Today, DISD is like any other struggling urban school district, generating a mix of good and bad news. There is still craven spending and high-level cronyism blended with skyrocketing test scores at unlikely places such as James Madison High School in South Dallas. Superintendent Michael Hinojosa has won the respect of the trustees, teachers and the business community while his unfussy, professional style serves as a welcome contrast to predecessors'. Meanwhile, the board meetings are usually mind-numbingly boring. Considering where Dallas came from, that's a good thing.

But on October 26, as the board met to discuss modifying a measure that affected a handful of the district's principals, the dispiriting rancor from a decade ago made an unexpected comeback. At first glance, no outsider to DISD could have expected that the policy up for debate would be the subject of dinner-table conversations and radio call-in shows for weeks beforehand.
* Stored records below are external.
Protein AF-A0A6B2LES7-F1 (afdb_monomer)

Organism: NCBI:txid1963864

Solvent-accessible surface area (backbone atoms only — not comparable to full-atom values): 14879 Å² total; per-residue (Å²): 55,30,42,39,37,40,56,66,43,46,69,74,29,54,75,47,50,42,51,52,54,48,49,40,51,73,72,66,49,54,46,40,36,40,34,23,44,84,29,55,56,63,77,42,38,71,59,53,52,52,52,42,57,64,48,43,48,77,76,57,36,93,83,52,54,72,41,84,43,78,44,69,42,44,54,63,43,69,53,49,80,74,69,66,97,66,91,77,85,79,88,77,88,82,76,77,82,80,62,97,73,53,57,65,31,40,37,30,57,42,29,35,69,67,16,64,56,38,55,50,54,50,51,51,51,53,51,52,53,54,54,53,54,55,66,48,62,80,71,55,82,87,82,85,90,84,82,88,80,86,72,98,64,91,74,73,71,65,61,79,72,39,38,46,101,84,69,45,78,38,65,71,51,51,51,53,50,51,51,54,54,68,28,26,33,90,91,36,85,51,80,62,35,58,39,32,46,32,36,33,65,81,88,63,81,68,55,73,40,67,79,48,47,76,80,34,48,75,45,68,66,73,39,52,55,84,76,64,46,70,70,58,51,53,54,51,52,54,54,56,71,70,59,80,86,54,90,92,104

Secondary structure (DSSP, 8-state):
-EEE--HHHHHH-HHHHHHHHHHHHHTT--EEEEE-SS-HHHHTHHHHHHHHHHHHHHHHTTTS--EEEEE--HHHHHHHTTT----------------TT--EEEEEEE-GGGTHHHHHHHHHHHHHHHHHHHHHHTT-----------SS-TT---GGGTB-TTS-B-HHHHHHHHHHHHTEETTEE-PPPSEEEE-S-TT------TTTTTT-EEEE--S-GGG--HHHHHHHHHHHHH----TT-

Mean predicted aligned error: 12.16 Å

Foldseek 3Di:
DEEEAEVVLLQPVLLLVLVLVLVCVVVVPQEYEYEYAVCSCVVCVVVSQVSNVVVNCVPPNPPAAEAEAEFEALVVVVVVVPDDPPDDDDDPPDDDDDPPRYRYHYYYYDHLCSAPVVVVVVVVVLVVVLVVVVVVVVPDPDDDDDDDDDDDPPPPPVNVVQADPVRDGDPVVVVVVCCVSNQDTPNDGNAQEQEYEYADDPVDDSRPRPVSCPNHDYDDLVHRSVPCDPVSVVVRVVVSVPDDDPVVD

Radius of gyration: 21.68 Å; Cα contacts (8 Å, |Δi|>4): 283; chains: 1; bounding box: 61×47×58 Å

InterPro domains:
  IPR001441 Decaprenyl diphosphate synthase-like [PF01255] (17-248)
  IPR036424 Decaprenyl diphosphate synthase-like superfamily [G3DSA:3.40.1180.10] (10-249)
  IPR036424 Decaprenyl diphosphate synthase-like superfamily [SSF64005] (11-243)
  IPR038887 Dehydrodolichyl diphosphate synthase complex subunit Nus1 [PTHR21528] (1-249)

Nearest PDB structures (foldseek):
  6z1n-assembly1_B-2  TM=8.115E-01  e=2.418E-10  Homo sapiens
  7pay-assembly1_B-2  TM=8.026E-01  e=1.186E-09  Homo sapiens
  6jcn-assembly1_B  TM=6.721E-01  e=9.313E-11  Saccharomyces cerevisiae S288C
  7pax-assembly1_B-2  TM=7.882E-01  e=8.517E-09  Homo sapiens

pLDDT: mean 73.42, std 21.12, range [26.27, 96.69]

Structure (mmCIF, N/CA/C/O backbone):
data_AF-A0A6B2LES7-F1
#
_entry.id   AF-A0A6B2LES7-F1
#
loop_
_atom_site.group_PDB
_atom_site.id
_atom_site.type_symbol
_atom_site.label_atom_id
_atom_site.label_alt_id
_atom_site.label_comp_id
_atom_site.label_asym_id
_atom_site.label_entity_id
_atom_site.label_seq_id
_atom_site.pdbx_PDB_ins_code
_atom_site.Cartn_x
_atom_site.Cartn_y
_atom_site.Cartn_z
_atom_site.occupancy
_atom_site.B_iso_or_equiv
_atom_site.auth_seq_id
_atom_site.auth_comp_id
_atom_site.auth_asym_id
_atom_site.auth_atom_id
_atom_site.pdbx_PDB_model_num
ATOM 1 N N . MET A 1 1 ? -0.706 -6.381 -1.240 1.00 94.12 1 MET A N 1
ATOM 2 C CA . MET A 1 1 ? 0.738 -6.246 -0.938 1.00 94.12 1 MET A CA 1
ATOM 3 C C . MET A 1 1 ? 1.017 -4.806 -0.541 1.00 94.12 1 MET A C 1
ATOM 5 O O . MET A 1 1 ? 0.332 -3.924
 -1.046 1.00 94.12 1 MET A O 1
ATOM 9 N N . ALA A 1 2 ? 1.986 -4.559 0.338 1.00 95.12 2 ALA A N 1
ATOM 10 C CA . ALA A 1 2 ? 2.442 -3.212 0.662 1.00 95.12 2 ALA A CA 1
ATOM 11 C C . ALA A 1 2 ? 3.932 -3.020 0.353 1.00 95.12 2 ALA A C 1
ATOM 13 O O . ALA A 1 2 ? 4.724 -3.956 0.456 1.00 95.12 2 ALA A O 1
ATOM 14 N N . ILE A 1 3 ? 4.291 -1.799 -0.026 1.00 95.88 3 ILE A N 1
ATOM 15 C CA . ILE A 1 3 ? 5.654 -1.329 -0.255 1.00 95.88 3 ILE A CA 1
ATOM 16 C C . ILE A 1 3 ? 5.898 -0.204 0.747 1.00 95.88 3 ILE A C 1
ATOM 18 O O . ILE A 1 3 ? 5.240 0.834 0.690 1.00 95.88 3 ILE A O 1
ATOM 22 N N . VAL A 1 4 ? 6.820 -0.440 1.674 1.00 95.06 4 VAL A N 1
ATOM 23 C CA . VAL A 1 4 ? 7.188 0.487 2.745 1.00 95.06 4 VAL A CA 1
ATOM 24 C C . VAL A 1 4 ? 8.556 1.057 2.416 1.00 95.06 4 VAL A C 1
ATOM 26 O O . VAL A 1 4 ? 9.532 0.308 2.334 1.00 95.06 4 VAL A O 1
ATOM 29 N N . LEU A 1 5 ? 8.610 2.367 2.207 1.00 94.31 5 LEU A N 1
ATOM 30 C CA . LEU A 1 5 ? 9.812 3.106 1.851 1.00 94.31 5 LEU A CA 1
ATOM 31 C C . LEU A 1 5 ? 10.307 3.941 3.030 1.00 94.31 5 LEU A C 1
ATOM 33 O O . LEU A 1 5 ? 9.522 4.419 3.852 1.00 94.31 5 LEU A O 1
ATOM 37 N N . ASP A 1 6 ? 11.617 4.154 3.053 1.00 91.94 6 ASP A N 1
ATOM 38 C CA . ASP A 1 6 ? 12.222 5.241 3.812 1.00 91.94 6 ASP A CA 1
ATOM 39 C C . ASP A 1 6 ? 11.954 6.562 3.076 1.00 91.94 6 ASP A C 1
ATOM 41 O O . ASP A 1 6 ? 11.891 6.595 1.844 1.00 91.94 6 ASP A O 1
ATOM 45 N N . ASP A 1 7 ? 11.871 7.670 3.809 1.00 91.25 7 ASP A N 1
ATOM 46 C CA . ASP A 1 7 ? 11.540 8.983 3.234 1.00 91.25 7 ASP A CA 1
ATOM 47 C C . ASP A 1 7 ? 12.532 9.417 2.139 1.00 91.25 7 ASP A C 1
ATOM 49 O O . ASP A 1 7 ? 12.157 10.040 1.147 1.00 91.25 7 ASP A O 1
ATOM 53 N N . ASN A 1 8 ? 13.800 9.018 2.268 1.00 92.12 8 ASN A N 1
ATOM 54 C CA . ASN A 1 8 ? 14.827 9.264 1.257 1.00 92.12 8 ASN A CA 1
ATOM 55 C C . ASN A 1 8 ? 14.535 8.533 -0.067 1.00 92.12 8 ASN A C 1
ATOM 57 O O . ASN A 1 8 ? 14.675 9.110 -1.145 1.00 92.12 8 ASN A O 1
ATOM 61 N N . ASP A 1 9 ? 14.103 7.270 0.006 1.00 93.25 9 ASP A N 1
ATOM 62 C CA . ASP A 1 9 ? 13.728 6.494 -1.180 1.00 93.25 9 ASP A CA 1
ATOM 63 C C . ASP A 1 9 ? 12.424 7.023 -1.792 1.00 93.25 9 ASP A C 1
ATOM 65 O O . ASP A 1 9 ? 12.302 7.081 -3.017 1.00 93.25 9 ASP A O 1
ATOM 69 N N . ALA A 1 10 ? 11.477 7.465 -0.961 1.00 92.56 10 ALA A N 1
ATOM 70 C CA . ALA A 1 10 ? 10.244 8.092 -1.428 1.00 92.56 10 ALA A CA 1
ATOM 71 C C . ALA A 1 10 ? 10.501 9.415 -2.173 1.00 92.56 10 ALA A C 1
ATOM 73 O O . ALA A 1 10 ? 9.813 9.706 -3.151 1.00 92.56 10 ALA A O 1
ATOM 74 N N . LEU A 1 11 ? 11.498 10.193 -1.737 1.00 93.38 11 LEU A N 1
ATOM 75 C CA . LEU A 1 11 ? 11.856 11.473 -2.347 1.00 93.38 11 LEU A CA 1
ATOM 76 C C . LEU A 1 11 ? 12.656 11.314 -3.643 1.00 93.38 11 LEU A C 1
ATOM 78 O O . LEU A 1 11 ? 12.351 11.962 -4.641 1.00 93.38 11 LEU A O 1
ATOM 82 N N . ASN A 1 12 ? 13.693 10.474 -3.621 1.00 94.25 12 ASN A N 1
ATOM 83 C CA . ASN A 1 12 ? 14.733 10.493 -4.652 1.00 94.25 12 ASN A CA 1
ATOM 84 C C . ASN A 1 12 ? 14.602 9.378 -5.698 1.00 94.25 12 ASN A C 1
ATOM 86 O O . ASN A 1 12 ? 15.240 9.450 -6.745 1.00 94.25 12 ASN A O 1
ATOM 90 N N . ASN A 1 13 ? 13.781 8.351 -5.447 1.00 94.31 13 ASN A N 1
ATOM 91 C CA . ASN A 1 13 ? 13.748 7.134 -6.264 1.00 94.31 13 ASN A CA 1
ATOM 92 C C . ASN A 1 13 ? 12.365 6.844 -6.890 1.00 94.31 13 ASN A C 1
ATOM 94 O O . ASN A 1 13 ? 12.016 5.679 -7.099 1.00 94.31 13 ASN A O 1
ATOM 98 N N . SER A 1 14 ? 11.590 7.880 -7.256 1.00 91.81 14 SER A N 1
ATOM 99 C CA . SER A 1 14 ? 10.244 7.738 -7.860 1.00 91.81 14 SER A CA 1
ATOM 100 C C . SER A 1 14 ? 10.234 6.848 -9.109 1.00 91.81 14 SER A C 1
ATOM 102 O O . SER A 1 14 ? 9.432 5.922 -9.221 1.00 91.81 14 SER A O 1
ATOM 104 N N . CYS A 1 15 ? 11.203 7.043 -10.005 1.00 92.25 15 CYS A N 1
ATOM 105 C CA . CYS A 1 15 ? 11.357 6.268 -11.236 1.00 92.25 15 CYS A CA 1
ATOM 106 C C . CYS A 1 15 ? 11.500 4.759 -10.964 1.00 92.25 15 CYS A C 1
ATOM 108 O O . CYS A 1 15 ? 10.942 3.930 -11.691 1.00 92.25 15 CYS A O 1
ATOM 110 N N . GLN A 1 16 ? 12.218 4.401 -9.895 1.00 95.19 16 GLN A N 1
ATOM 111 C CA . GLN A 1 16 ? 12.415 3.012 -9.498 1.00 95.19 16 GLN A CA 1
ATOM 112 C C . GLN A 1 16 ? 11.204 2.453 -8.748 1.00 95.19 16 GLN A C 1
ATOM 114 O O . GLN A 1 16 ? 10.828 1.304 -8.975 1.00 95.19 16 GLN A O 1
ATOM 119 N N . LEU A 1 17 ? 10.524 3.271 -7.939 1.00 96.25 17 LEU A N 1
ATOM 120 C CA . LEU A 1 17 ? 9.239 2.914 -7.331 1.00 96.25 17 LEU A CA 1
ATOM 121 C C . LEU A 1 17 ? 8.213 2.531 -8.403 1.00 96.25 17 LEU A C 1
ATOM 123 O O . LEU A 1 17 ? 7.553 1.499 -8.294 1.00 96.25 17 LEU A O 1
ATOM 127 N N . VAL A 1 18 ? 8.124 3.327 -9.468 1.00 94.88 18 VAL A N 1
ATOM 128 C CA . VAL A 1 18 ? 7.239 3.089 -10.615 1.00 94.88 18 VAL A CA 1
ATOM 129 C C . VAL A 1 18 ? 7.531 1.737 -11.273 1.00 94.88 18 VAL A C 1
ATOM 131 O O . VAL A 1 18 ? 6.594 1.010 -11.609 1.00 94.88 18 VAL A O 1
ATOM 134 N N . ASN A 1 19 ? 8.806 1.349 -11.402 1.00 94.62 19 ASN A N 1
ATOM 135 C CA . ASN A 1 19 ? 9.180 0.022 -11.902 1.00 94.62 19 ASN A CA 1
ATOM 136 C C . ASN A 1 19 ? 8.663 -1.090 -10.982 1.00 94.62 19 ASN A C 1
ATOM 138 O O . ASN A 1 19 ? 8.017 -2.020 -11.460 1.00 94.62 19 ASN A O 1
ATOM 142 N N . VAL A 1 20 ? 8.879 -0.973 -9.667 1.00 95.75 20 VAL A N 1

That Thursday evening, the board planned to revisit an initiative requiring principals of struggling elementary schools to be fluent in Spanish if a majority of their students had limited English skills. Authored by the late trustee Joe May in August 2005, the measure affected eight or so of the district's 217 schools. Black board members wanted to scrap May's plan altogether while Hispanic members wanted to leave it intact. At least two of the Anglo trustees hoped for a compromise.
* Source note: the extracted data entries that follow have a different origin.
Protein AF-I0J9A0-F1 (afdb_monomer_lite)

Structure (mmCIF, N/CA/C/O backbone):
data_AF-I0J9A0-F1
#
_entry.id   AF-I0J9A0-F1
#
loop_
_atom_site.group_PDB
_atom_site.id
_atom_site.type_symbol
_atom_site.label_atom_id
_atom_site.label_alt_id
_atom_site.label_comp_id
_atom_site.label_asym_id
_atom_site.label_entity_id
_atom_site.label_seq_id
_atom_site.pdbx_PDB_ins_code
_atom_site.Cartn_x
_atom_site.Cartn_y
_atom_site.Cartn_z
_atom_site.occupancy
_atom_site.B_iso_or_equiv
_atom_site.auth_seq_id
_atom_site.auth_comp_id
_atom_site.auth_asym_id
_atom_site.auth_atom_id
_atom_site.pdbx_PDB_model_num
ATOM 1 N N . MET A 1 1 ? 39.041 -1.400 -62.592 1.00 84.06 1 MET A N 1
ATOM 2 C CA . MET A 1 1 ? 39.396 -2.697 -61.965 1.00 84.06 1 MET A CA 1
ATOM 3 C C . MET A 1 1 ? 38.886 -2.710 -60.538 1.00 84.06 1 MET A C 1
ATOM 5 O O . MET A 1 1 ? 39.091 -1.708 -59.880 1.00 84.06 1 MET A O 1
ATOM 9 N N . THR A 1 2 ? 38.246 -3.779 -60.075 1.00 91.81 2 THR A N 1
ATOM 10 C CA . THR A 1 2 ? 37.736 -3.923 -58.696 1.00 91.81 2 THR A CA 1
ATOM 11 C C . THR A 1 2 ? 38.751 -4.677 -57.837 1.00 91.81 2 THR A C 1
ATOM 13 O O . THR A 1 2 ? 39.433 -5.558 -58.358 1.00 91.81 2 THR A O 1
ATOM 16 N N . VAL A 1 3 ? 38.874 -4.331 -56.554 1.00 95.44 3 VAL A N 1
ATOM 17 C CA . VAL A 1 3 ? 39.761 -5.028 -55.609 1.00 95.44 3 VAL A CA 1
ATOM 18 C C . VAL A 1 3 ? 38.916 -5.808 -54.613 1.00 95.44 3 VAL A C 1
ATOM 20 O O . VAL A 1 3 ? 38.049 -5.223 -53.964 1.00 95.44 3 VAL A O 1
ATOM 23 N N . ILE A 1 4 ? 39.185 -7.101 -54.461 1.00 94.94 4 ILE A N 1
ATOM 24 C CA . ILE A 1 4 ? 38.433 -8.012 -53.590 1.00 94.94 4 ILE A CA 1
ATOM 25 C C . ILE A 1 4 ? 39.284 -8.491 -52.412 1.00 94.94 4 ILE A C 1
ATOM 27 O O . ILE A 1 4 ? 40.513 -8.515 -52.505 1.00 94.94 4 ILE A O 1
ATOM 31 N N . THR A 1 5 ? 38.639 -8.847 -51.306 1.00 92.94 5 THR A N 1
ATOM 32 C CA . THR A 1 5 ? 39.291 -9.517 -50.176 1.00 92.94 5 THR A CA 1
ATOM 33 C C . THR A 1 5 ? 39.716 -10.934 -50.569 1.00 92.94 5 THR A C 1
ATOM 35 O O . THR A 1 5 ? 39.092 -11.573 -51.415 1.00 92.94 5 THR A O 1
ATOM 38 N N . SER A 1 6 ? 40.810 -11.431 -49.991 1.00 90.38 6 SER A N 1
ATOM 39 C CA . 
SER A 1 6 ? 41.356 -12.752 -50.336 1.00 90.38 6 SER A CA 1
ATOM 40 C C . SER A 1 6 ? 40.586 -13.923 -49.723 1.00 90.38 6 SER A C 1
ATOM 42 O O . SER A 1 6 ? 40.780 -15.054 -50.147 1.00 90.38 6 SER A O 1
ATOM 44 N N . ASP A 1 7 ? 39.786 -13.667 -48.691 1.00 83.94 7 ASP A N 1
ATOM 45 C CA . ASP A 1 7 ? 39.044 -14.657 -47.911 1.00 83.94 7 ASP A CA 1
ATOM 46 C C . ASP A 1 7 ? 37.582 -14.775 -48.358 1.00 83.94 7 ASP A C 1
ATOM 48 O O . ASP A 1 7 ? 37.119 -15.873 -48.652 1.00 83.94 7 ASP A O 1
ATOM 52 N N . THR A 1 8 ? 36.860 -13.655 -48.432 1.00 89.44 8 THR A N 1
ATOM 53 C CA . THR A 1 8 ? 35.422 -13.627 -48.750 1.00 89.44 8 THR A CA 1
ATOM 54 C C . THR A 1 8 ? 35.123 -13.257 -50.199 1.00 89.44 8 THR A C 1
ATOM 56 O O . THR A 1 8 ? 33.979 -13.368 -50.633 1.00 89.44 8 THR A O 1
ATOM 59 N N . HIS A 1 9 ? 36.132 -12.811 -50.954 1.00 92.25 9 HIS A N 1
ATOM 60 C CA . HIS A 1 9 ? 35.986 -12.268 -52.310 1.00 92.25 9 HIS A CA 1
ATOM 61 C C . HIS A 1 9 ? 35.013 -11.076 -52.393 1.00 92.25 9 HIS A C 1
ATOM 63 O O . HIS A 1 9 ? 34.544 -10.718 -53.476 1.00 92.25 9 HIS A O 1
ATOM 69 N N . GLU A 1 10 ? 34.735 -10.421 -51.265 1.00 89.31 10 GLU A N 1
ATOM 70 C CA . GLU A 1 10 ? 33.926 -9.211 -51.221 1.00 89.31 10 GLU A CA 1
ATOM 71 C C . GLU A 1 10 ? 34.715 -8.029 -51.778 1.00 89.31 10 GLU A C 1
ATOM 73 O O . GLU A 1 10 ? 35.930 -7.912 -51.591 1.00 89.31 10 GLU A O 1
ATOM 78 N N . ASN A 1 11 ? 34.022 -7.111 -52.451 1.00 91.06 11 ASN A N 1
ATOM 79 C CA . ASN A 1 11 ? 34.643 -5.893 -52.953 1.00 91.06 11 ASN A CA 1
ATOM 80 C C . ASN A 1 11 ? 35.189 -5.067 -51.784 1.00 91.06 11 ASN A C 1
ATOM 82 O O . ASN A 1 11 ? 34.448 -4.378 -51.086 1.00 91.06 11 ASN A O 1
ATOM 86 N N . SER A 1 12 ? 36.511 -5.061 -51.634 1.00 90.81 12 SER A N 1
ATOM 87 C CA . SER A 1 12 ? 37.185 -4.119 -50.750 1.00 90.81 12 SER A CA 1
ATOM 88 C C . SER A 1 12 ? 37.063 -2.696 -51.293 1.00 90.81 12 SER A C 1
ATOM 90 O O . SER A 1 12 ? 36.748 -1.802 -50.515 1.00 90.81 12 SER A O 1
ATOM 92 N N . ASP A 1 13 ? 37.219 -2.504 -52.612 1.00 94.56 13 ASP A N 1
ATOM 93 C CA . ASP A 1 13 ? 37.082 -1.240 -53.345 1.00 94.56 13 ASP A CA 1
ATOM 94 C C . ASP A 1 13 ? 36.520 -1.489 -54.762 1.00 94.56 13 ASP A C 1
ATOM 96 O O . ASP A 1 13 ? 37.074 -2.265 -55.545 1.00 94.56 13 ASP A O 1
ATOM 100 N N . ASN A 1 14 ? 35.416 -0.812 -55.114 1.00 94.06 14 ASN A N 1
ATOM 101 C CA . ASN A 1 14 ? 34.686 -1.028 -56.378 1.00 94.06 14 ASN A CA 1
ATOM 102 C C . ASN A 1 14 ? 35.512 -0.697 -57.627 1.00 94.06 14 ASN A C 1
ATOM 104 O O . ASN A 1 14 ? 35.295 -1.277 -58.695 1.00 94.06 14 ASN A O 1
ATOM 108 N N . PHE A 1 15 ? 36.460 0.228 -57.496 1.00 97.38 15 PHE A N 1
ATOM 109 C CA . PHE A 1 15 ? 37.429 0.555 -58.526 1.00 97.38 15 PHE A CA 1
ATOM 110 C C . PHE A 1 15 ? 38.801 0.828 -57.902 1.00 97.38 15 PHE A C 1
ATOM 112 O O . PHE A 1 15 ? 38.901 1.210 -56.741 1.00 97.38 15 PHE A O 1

But before they could deliberate, the trustees had to listen to about a dozen residents who had signed up to give their opinions. What many in DISD didn't know was that May's measure had infuriated wide swaths of black residents, who were caught off guard when it passed last year. Black pastors leading enormous congregations tapped into the discontent.

Community leaders went on talk radio urging listeners to attend that week's board meeting and speak out. For better or for worse, that's exactly what happened, as a series of angry and indignant speakers blasted the board with outrageous and occasionally racist complaints. Somehow, a fairly limited policy managed to bring out the worst in everyday folk.

"Viva la gente negra," said one black woman, using Spanish to declare "long live black people." "I am here because I have deep concerns with this policy that is being proposed."

The woman, who said she had eight children in DISD, looked to be in her 40s. She was well-dressed and could have been mistaken for an accountant were it not for the long, passionate scowl on her face.

"I think what you're doing is very evil to the black race," she said as the crowd applauded. "Hispanics, you must stop being selfish. In my studies I learned that you never had to struggle, you never had to be oppressed."

There was the white-haired man with the rangy gut proudly wearing an American flag T-shirt. Beginning his talk with the first sentence of the "Pledge of Allegiance," the speaker fit the stereotype of the angry white male almost perfectly—except he was black.

"Hector and Julio can come into this country not speaking English...and I have to pay for it?" he said as people clapped. "You're making a big mistake. You're legitimizing something that's not legitimate."

A few Hispanics spoke out in favor of the policy, all of whom managed to stick to the issue at hand. No Anglo said anything. Several black speakers managed to express their discontent a tad more reasonably, but they still came off as angry and bitter.

"Spanish has no place in American public schools except in the classroom where it's taught like all other foreign languages," said another black woman. "This has never in the history of America been done for any other immigrants. Enough is enough."


For years now, tension between blacks and Hispanics at DISD has simmered more or less below the surface, but last October's meeting exposed the outright animosity many blacks have to the Hispanic leadership of a school system they fought in federal court to civilize. With whites more or less having abandoned the school system, blacks and Hispanics have become the major stakeholders in public education, with the two groups often seeing themselves more as rivals than as allies. The hostility between them manifests itself in outrageous ways, with influential black leaders pulling every rhetorical trick in the book to trivialize the plight of immigrant children and their parents.